An overview of the metabolites detected upon O3treatment
To gain first insights into how O3 affects the
metabolism of crop plants, we performed a comparative metabolic analysis
of leaves in wheat, rice and soybean between charcoal filtered air and
elevated O3 treatment. As shown in Table 1, a total of
six hundred and forty-four compounds were detected and identified in
leaves of the three species. The detected compounds were predominantly
grouped into fifty-eight classes, such as, carboxylic acids and
derivatives, fatty acyls, prenol lipids, flavonoids,
glycerophospholipids, benzene and substituted derivatives.
The score plots based on the model of principal component analysis (PCA)
and partial least-squares discriminate analysis (PLS-DA) showed that six
repeats in treatment and control group were clustered together and data
from two groups could be clearly distinguished in space, respectively
(Fig. 3). This suggests smaller system errors during the whole test,
data with good repeat ability and differences in metabolites between the
two groups for each crop, which enable them for further analysis.

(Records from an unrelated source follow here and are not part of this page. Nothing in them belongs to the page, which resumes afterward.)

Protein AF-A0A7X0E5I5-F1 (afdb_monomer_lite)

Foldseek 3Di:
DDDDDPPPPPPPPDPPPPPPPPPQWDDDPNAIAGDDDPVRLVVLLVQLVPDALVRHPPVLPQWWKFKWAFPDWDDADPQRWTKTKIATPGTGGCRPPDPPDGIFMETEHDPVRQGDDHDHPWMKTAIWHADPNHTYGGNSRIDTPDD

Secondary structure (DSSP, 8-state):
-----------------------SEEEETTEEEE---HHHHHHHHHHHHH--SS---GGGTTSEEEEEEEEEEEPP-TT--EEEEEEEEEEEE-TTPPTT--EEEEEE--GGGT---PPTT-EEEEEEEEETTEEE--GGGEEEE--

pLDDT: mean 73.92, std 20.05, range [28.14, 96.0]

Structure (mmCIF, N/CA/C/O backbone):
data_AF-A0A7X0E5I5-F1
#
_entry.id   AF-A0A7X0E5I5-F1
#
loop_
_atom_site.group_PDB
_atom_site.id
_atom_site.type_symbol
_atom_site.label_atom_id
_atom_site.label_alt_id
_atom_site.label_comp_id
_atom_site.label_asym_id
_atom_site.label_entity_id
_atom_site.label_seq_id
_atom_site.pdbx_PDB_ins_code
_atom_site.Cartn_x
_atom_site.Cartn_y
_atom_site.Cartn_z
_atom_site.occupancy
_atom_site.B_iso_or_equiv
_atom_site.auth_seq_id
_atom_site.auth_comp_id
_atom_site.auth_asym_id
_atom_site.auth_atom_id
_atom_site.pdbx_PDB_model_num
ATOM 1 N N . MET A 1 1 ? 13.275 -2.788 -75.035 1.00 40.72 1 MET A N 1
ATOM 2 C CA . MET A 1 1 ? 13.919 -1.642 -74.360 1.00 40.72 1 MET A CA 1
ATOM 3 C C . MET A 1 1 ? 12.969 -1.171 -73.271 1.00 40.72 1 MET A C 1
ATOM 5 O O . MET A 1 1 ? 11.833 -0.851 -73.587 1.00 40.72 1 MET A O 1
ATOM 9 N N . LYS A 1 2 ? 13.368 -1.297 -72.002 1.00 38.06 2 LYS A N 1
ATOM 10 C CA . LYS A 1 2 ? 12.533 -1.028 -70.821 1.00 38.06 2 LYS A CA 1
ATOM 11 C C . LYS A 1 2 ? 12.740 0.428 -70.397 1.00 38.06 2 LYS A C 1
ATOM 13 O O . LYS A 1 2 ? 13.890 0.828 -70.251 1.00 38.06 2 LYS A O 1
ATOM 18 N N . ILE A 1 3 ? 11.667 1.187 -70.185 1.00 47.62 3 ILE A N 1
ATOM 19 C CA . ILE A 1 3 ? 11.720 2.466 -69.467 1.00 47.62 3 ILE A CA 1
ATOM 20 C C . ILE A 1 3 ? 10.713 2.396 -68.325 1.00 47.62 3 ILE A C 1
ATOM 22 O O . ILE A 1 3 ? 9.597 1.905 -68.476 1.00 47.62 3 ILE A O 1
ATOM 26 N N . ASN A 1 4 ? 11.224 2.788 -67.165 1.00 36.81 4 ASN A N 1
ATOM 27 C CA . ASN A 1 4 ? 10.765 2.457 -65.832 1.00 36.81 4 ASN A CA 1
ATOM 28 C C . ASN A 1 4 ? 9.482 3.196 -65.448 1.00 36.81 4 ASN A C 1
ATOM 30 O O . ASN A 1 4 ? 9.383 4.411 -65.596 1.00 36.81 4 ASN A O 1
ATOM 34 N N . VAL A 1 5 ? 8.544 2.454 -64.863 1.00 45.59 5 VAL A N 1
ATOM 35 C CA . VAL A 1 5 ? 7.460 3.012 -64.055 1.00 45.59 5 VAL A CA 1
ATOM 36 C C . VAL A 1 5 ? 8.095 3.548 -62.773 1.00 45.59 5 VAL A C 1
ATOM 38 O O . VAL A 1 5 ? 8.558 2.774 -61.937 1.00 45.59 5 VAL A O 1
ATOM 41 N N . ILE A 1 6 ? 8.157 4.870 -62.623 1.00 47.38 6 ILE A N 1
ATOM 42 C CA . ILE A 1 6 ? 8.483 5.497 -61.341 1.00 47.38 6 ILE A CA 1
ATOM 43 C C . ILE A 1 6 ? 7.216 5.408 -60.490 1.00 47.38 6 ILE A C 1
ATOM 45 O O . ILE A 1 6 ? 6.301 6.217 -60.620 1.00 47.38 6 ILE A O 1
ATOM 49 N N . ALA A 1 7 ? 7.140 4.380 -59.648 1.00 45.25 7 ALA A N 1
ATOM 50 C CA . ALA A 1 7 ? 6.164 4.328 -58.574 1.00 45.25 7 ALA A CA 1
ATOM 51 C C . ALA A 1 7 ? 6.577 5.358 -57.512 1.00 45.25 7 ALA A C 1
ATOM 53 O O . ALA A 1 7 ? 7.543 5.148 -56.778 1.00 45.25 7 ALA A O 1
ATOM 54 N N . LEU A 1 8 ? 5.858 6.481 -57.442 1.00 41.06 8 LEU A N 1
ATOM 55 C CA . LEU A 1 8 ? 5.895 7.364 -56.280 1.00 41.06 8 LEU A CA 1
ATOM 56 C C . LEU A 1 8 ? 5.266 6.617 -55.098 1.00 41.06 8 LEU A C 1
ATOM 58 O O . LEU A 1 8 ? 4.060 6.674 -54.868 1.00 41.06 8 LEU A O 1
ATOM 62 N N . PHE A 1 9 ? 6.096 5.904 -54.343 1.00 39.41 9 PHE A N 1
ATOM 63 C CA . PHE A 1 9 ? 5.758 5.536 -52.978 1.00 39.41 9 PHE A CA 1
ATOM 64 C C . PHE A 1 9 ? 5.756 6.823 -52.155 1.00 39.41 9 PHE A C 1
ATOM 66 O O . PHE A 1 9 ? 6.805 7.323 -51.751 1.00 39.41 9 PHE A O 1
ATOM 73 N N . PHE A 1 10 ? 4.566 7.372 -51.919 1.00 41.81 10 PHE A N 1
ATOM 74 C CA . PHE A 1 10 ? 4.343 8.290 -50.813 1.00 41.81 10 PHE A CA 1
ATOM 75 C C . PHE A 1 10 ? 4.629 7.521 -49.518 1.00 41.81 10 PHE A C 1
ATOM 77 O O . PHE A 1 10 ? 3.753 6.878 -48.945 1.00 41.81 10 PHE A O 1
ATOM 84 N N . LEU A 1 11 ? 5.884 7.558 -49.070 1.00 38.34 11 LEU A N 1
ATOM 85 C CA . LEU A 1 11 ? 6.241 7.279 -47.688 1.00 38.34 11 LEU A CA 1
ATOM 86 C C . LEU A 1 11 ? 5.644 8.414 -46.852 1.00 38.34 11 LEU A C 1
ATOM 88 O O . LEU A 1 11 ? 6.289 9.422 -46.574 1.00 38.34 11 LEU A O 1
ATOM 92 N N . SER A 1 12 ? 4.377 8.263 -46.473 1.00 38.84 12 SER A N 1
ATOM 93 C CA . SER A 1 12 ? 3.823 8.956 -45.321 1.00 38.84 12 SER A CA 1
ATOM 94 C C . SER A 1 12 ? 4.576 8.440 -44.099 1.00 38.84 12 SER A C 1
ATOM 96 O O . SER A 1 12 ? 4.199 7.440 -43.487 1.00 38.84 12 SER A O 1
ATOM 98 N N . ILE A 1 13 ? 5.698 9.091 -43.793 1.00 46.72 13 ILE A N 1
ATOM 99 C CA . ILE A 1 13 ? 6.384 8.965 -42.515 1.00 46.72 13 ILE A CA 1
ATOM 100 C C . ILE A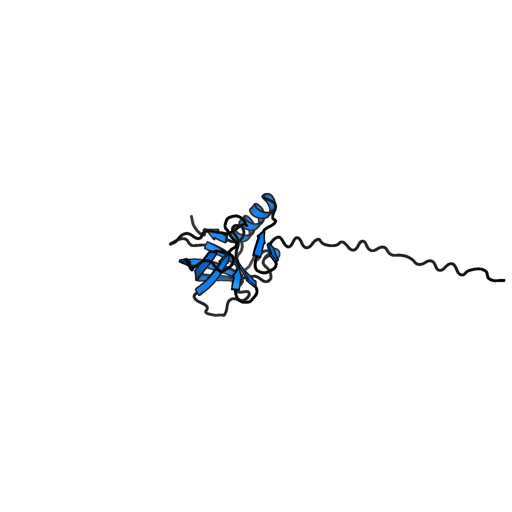 1 13 ? 5.429 9.595 -41.504 1.00 46.72 13 ILE A C 1
ATOM 102 O O . ILE A 1 13 ? 5.495 10.788 -41.224 1.00 46.72 13 ILE A O 1
ATOM 106 N N . PHE A 1 14 ? 4.479 8.808 -41.004 1.00 39.97 14 PHE A N 1
ATOM 107 C CA . PHE A 1 14 ? 3.857 9.131 -39.735 1.00 39.97 14 PHE A CA 1
ATOM 108 C C . PHE A 1 14 ? 5.004 9.149 -38.725 1.00 39.97 14 PHE A C 1
ATOM 110 O O . PHE A 1 14 ? 5.663 8.114 -38.566 1.00 39.97 14 PHE A O 1
ATOM 117 N N . PRO A 1 15 ? 5.298 10.272 -38.046 1.00 38.66 15 PRO A N 1
ATOM 118 C CA . PRO A 1 15 ? 6.007 10.149 -36.795 1.00 38.66 15 PRO A CA 1
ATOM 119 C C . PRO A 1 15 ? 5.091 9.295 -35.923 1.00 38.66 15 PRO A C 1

One hundred and ninety-three differential metabolites were found in
three species under elevated O3. Comparative analysis
revealed that twenty differential metabolites that overlapped between
wheat and rice was higher than the other two comparison sets (four in
wheat and soybean, five in rice and soybean).
Aspartate
was the only one differential metabolite, which was common to the three
species and up-accumulated in these species (Fig. 4A). It belongs to the
class of carboxylic acids and derivatives, which represent the core
metabolome responsive to O3 stress. The number of
soybean-specific differential metabolites was less than that of
rice-specific and wheat-specific metabolites.
In wheat, one hundred and four kinds of metabolites were putatively
identified, belonging to twenty six kinds of different chemical groups.

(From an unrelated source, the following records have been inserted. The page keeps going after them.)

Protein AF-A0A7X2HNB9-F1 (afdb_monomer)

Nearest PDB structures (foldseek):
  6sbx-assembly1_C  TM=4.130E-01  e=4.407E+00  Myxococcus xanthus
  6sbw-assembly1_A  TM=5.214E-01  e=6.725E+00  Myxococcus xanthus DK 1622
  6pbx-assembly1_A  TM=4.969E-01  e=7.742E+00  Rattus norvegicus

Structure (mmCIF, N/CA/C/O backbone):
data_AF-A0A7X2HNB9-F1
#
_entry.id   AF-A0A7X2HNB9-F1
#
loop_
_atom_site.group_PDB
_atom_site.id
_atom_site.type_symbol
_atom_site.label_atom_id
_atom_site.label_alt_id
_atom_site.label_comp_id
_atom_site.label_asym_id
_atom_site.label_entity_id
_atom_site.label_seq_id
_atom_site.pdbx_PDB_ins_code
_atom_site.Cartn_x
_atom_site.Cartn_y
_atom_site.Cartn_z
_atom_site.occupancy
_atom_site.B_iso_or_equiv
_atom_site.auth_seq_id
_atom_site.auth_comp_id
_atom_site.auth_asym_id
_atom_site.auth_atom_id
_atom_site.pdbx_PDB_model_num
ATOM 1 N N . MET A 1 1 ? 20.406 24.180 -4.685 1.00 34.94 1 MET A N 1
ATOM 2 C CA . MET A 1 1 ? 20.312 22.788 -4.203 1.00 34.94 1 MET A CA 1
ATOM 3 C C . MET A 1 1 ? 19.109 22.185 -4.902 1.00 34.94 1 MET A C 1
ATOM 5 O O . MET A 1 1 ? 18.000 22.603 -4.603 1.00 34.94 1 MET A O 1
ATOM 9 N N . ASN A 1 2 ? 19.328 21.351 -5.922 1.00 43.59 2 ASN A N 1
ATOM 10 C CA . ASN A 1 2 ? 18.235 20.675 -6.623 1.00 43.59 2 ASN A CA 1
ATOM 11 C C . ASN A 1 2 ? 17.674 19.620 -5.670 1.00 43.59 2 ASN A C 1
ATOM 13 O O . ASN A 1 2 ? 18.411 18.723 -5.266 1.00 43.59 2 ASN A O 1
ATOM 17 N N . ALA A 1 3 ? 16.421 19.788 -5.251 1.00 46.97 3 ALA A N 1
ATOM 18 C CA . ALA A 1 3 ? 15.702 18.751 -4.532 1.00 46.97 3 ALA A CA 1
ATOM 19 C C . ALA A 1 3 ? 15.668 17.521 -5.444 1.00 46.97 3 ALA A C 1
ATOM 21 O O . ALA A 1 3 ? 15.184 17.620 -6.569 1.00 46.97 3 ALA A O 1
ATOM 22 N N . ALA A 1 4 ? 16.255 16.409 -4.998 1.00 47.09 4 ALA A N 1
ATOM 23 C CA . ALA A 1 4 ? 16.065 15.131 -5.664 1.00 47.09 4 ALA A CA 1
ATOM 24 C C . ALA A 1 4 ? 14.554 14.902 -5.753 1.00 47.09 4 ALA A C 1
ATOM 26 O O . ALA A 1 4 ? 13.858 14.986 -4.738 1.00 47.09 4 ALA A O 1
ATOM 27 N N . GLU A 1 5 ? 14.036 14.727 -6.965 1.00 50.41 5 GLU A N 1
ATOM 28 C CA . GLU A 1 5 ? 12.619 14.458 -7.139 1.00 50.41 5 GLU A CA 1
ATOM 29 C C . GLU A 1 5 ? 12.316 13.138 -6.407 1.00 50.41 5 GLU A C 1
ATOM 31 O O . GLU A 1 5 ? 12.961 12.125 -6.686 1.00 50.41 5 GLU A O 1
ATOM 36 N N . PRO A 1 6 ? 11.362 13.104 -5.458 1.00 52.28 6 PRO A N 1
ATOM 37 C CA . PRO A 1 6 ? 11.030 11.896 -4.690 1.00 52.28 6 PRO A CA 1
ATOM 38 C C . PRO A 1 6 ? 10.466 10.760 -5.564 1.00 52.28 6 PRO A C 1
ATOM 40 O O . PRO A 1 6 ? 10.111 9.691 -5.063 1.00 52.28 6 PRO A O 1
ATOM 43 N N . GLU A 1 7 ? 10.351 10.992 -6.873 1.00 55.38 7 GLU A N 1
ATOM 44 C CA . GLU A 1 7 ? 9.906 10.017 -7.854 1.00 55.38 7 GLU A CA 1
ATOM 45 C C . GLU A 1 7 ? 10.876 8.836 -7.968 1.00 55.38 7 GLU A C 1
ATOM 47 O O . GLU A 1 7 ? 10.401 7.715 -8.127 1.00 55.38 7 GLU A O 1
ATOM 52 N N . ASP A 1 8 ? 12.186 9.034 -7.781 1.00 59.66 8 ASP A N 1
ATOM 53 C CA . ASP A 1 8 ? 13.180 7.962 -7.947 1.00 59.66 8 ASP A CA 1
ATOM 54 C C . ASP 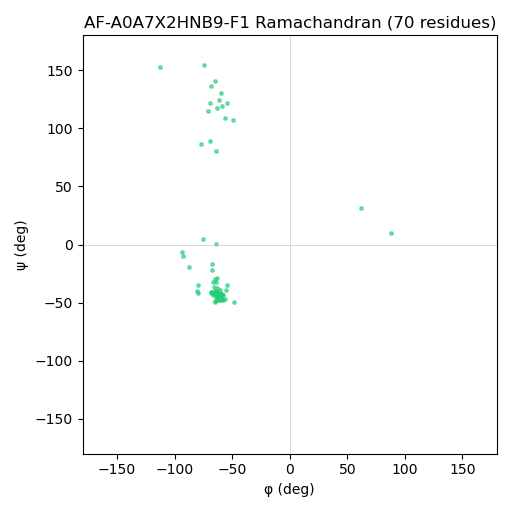A 1 8 ? 13.285 7.011 -6.740 1.00 59.66 8 ASP A C 1
ATOM 56 O O . ASP A 1 8 ? 13.350 5.790 -6.914 1.00 59.66 8 ASP A O 1
ATOM 60 N N . GLU A 1 9 ? 13.256 7.523 -5.503 1.00 69.94 9 GLU A N 1
ATOM 61 C CA . GLU A 1 9 ? 13.505 6.700 -4.301 1.00 69.94 9 GLU A CA 1
ATOM 62 C C . GLU A 1 9 ? 12.425 5.634 -4.082 1.00 69.94 9 GLU A C 1
ATOM 64 O O . GLU A 1 9 ? 12.698 4.504 -3.666 1.00 69.94 9 GLU A O 1
ATOM 69 N N . HIS A 1 10 ? 11.177 5.973 -4.395 1.00 81.94 10 HIS A N 1
ATOM 70 C CA . HIS A 1 10 ? 10.048 5.071 -4.217 1.00 81.94 10 HIS A CA 1
ATOM 71 C C . HIS A 1 10 ? 9.803 4.161 -5.423 1.00 81.94 10 HIS A C 1
ATOM 73 O O . HIS A 1 10 ? 9.167 3.111 -5.282 1.00 81.94 10 HIS A O 1
ATOM 79 N N . TYR A 1 11 ? 10.329 4.512 -6.598 1.00 85.81 11 TYR A N 1
ATOM 80 C CA . TYR A 1 11 ? 10.110 3.740 -7.818 1.00 85.81 11 TYR A CA 1
ATOM 81 C C . TYR A 1 11 ? 10.753 2.352 -7.760 1.00 85.81 11 TYR A C 1
ATOM 83 O O . TYR A 1 11 ? 10.182 1.391 -8.276 1.00 85.81 11 TYR A O 1
ATOM 91 N N . ALA A 1 12 ? 11.889 2.208 -7.068 1.00 90.31 12 ALA A N 1
ATOM 92 C CA . ALA A 1 12 ? 12.524 0.909 -6.850 1.00 90.31 12 ALA A CA 1
ATOM 93 C C . ALA A 1 12 ? 11.587 -0.079 -6.130 1.00 90.31 12 ALA A C 1
ATOM 95 O O . ALA A 1 12 ? 11.455 -1.223 -6.565 1.00 90.31 12 ALA A O 1
ATOM 96 N N . TYR A 1 13 ? 10.876 0.382 -5.095 1.00 91.06 13 TYR A N 1
ATOM 97 C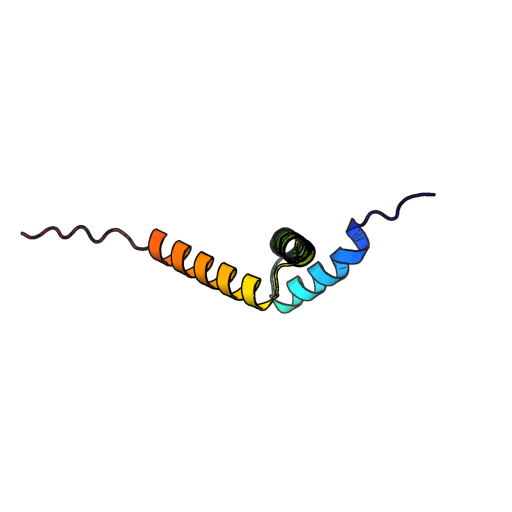 CA . TYR A 1 13 ? 9.888 -0.429 -4.376 1.00 91.06 13 TYR A CA 1
ATOM 98 C C . TYR A 1 13 ? 8.669 -0.744 -5.239 1.00 91.06 13 TYR A C 1
ATOM 100 O O . TYR A 1 13 ? 8.183 -1.872 -5.230 1.00 91.06 13 TYR A O 1
ATOM 108 N N . VAL A 1 14 ? 8.185 0.229 -6.017 1.00 92.56 14 VAL A N 1
ATOM 109 C CA . VAL A 1 14 ? 7.071 0.002 -6.948 1.00 92.56 14 VAL A CA 1
ATOM 110 C C . VAL A 1 14 ? 7.433 -1.073 -7.973 1.00 92.56 14 VAL A C 1
ATOM 112 O O . VAL A 1 14 ? 6.605 -1.944 -8.226 1.00 92.56 14 VAL A O 1
ATOM 115 N N . ARG A 1 15 ? 8.653 -1.049 -8.531 1.00 92.94 15 ARG A N 1
ATOM 116 C CA . ARG A 1 15 ? 9.126 -2.089 -9.456 1.00 92.94 15 ARG A CA 1
ATOM 117 C C . ARG A 1 15 ? 9.250 -3.456 -8.790 1.00 92.94 15 ARG A C 1
ATOM 119 O O . ARG A 1 15 ? 8.709 -4.407 -9.332 1.00 92.94 15 ARG A O 1
ATOM 126 N N . ASP A 1 16 ? 9.880 -3.551 -7.617 1.00 93.94 16 ASP A N 1
ATOM 127 C CA . ASP A 1 16 ? 10.004 -4.831 -6.894 1.00 93.94 16 ASP A CA 1
ATOM 128 C C . ASP A 1 16 ? 8.629 -5.464 -6.631 1.00 93.94 16 ASP A C 1
ATOM 130 O O . ASP A 1 16 ? 8.393 -6.639 -6.911 1.00 93.94 16 ASP A O 1
ATOM 134 N N . ILE A 1 17 ? 7.677 -4.662 -6.150 1.00 93.25 17 ILE A N 1
ATOM 135 C CA . ILE A 1 17 ? 6.315 -5.127 -5.878 1.00 93.25 17 ILE A CA 1
ATOM 136 C C . ILE A 1 17 ? 5.604 -5.518 -7.181 1.00 93.25 17 ILE A C 1
ATOM 138 O O . ILE A 1 17 ? 4.922 -6.541 -7.220 1.00 93.25 17 ILE A O 1
ATOM 142 N N . ALA A 1 18 ? 5.756 -4.726 -8.242 1.00 93.69 18 ALA A N 1
ATOM 143 C CA . ALA A 1 18 ? 5.198 -5.011 -9.561 1.00 93.69 18 ALA A CA 1
ATOM 144 C C . ALA A 1 18 ? 5.697 -6.352 -10.117 1.00 93.69 18 ALA A C 1
ATOM 146 O O . ALA A 1 18 ? 4.874 -7.187 -10.496 1.00 93.69 18 ALA A O 1
ATOM 147 N N . ASP A 1 19 ? 7.006 -6.597 -10.061 1.00 95.50 19 ASP A N 1
ATOM 148 C CA . ASP A 1 19 ? 7.631 -7.839 -10.519 1.00 95.50 19 ASP A CA 1
ATOM 149 C C . ASP A 1 19 ? 7.136 -9.044 -9.711 1.00 95.50 19 ASP A C 1
ATOM 151 O O . ASP A 1 19 ? 6.733 -10.062 -10.274 1.00 95.50 19 ASP A O 1
ATOM 155 N N . ARG A 1 20 ? 7.066 -8.914 -8.381 1.00 95.44 20 ARG A N 1
ATOM 156 C CA . ARG A 1 20 ? 6.573 -9.977 -7.490 1.00 95.44 20 ARG A CA 1
ATOM 157 C C . ARG A 1 20 ? 5.098 -10.313 -7.697 1.00 95.44 20 ARG A C 1
ATOM 159 O O . ARG A 1 20 ? 4.692 -11.444 -7.441 1.00 95.44 20 ARG A O 1
ATOM 166 N N . LEU A 1 21 ? 4.292 -9.338 -8.113 1.00 93.56 21 LEU A N 1
ATOM 167 C CA . LEU A 1 21 ? 2.864 -9.515 -8.376 1.00 93.56 21 LEU A CA 1
ATOM 168 C C . LEU A 1 21 ? 2.557 -9.850 -9.843 1.00 93.56 21 LEU A C 1
ATOM 170 O O . LEU A 1 21 ? 1.410 -10.175 -10.150 1.00 93.56 21 LEU A O 1
ATOM 174 N N . GLY A 1 22 ? 3.540 -9.754 -10.745 1.00 93.94 22 GLY A N 1
ATOM 175 C CA . GLY A 1 22 ? 3.324 -9.868 -12.189 1.00 93.94 22 GLY A CA 1
ATOM 176 C C . GLY A 1 22 ? 2.408 -8.772 -12.747 1.00 93.94 22 GLY A C 1
ATOM 177 O O . GLY A 1 22 ? 1.647 -9.021 -13.681 1.00 93.94 22 GLY A O 1
ATOM 178 N N . LEU A 1 23 ? 2.428 -7.575 -12.150 1.00 94.75 23 LEU A N 1
ATOM 179 C CA . LEU A 1 23 ? 1.579 -6.442 -12.530 1.00 94.75 23 LEU A CA 1
ATOM 180 C C . LEU A 1 23 ? 2.412 -5.302 -13.127 1.00 94.75 23 LEU A C 1
ATOM 182 O O . LEU A 1 23 ? 3.564 -5.130 -12.750 1.00 94.75 23 LEU A O 1
ATOM 186 N N . PRO A 1 24 ? 1.845 -4.455 -14.005 1.00 94.00 24 PRO A N 1
ATOM 187 C CA . PRO A 1 24 ? 2.551 -3.270 -14.480 1.00 94.00 24 PRO A CA 1
ATOM 188 C C . PRO A 1 24 ? 2.817 -2.251 -13.350 1.00 94.00 24 PRO A C 1
ATOM 190 O O . PRO A 1 24 ? 1.905 -1.973 -12.563 1.00 94.00 24 PRO A O 1
ATOM 193 N N . PRO A 1 25 ? 3.988 -1.583 -13.313 1.00 91.75 25 PRO A N 1
ATOM 194 C CA . PRO A 1 25 ? 4.310 -0.580 -12.289 1.00 91.75 25 PRO A CA 1
ATOM 195 C C . PRO A 1 25 ? 3.280 0.550 -12.155 1.00 91.75 25 PRO A C 1
ATOM 197 O O . PRO A 1 25 ? 3.000 0.998 -11.047 1.00 91.75 25 PRO A O 1
ATOM 200 N N . HIS A 1 26 ? 2.654 0.979 -13.257 1.00 90.19 26 HIS A N 1
ATOM 201 C CA . HIS A 1 26 ? 1.629 2.032 -13.236 1.00 90.19 26 HIS A CA 1
ATOM 202 C C . HIS A 1 26 ? 0.332 1.614 -12.518 1.00 90.19 26 HIS A C 1
ATOM 204 O O . HIS A 1 26 ? -0.410 2.474 -12.056 1.00 90.19 26 HIS A O 1
ATOM 210 N N . VAL A 1 27 ? 0.064 0.308 -12.398 1.00 90.69 27 VAL A N 1
ATOM 211 C CA . VAL A 1 27 ? -1.061 -0.231 -11.614 1.00 90.69 27 VAL A CA 1
ATOM 212 C C . VAL A 1 27 ? -0.714 -0.256 -10.123 1.00 90.69 27 VAL A C 1
ATOM 214 O O . VAL A 1 27 ? -1.572 -0.013 -9.278 1.00 90.69 27 VAL A O 1
ATOM 217 N N . VAL A 1 28 ? 0.551 -0.523 -9.792 1.00 90.81 28 VAL A N 1
ATOM 218 C CA . VAL A 1 28 ? 1.039 -0.655 -8.411 1.00 90.81 28 VAL A CA 1
ATOM 219 C C . VAL A 1 28 ? 1.303 0.704 -7.759 1.00 90.81 28 VAL A C 1
ATOM 221 O O . VAL A 1 28 ? 0.961 0.902 -6.593 1.00 90.81 28 VAL A O 1
ATOM 224 N N . ALA A 1 29 ? 1.860 1.657 -8.509 1.00 90.25 29 ALA A N 1
ATOM 225 C CA . ALA A 1 29 ? 2.231 2.989 -8.035 1.00 90.25 29 ALA A CA 1
ATOM 226 C C . ALA A 1 29 ? 1.132 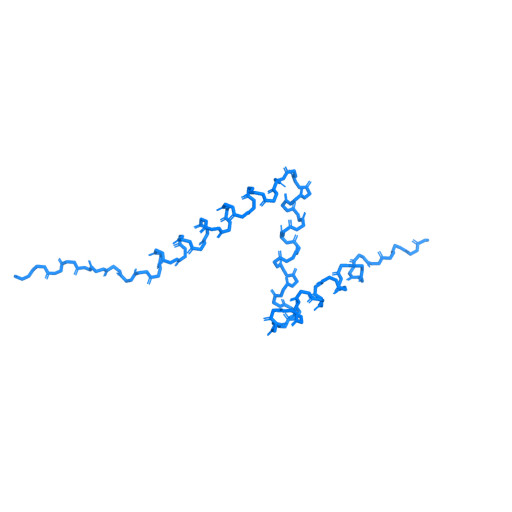3.728 -7.236 1.00 90.25 29 ALA A C 1
ATOM 228 O O . ALA A 1 29 ? 1.440 4.202 -6.139 1.00 90.25 29 ALA A O 1
ATOM 229 N N . PRO A 1 30 ? -0.131 3.835 -7.703 1.00 89.06 30 PRO A N 1
ATOM 230 C CA . PRO A 1 30 ? -1.165 4.545 -6.947 1.00 89.06 30 PRO A CA 1
ATOM 231 C C . PRO A 1 30 ? -1.493 3.861 -5.613 1.00 89.06 30 PRO A C 1
ATOM 233 O O . PRO A 1 30 ? -1.620 4.540 -4.597 1.00 89.06 30 PRO A O 1
ATOM 236 N N . VAL A 1 31 ? -1.556 2.525 -5.589 1.00 89.00 31 VAL A N 1
ATOM 237 C CA . VAL A 1 31 ? -1.843 1.750 -4.369 1.00 89.00 31 VAL A CA 1
ATOM 238 C C . VAL A 1 31 ? -0.699 1.877 -3.364 1.00 89.00 31 VAL A C 1
ATOM 240 O O . VAL A 1 31 ? -0.930 2.042 -2.167 1.00 89.00 31 VAL A O 1
ATOM 243 N N . PHE A 1 32 ? 0.544 1.844 -3.845 1.00 89.44 32 PHE A N 1
ATOM 244 C CA . PHE A 1 32 ? 1.730 2.054 -3.020 1.00 89.44 32 PHE A CA 1
ATOM 245 C C . PHE A 1 32 ? 1.721 3.440 -2.358 1.00 89.44 32 PHE A C 1
ATOM 247 O O . PHE A 1 32 ? 1.899 3.540 -1.144 1.00 89.44 32 PHE A O 1
ATOM 254 N N . ARG A 1 33 ? 1.440 4.501 -3.129 1.00 89.19 33 ARG A N 1
ATOM 255 C CA . ARG A 1 33 ? 1.354 5.879 -2.614 1.00 89.19 33 ARG A CA 1
ATOM 256 C C . ARG A 1 33 ? 0.247 6.035 -1.567 1.00 89.19 33 ARG A C 1
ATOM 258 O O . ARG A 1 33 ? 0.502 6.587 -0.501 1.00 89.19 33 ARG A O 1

The relative larger proportions of chemical groups were flavonoids
(22.3%), fatty acyls (7.7%), prenol lipids (5.8%), carboxylic acids
and derivatives (5.8%), respectively (Fig. 4B). The important and
high-fold change metabolites were observed, such as carboxylic acids and
derivatives, morphinans, purine nucleotides, glycerolipids and
glycerophospholipids (Table S2).
Likewise, eighty-nine metabolites were putatively identified in rice,
belonging to twenty kinds of different chemical groups. The relative
larger proportions of chemical groups were carboxylic acids and
derivatives (30.3%), prenol lipids (10%), flavonoids (8.9%), and
fatty acyls (5.6%) (Fig. 4C). Among these metabolites, high fold
changes were detected in carboxylic acids and derivatives,
glycerophospholipids,
quinolines
and derivatives (Table S3).
In soybean, twenty-nine differential metabolites were assigned with
putative names of identity, belonging to eleven different chemical
groups. The relative larger proportions of chemical groups were
carboxylic acids and derivatives (37.9%), benzene and substituted
derivatives (13.7%), flavonoids (10.3%), prenol lipids (10.3%) and
Phenols (6.9%) (Fig. 4D). High fold change metabolites were fatty
acyls, phenols, carboxylic acids and derivatives (Table S4).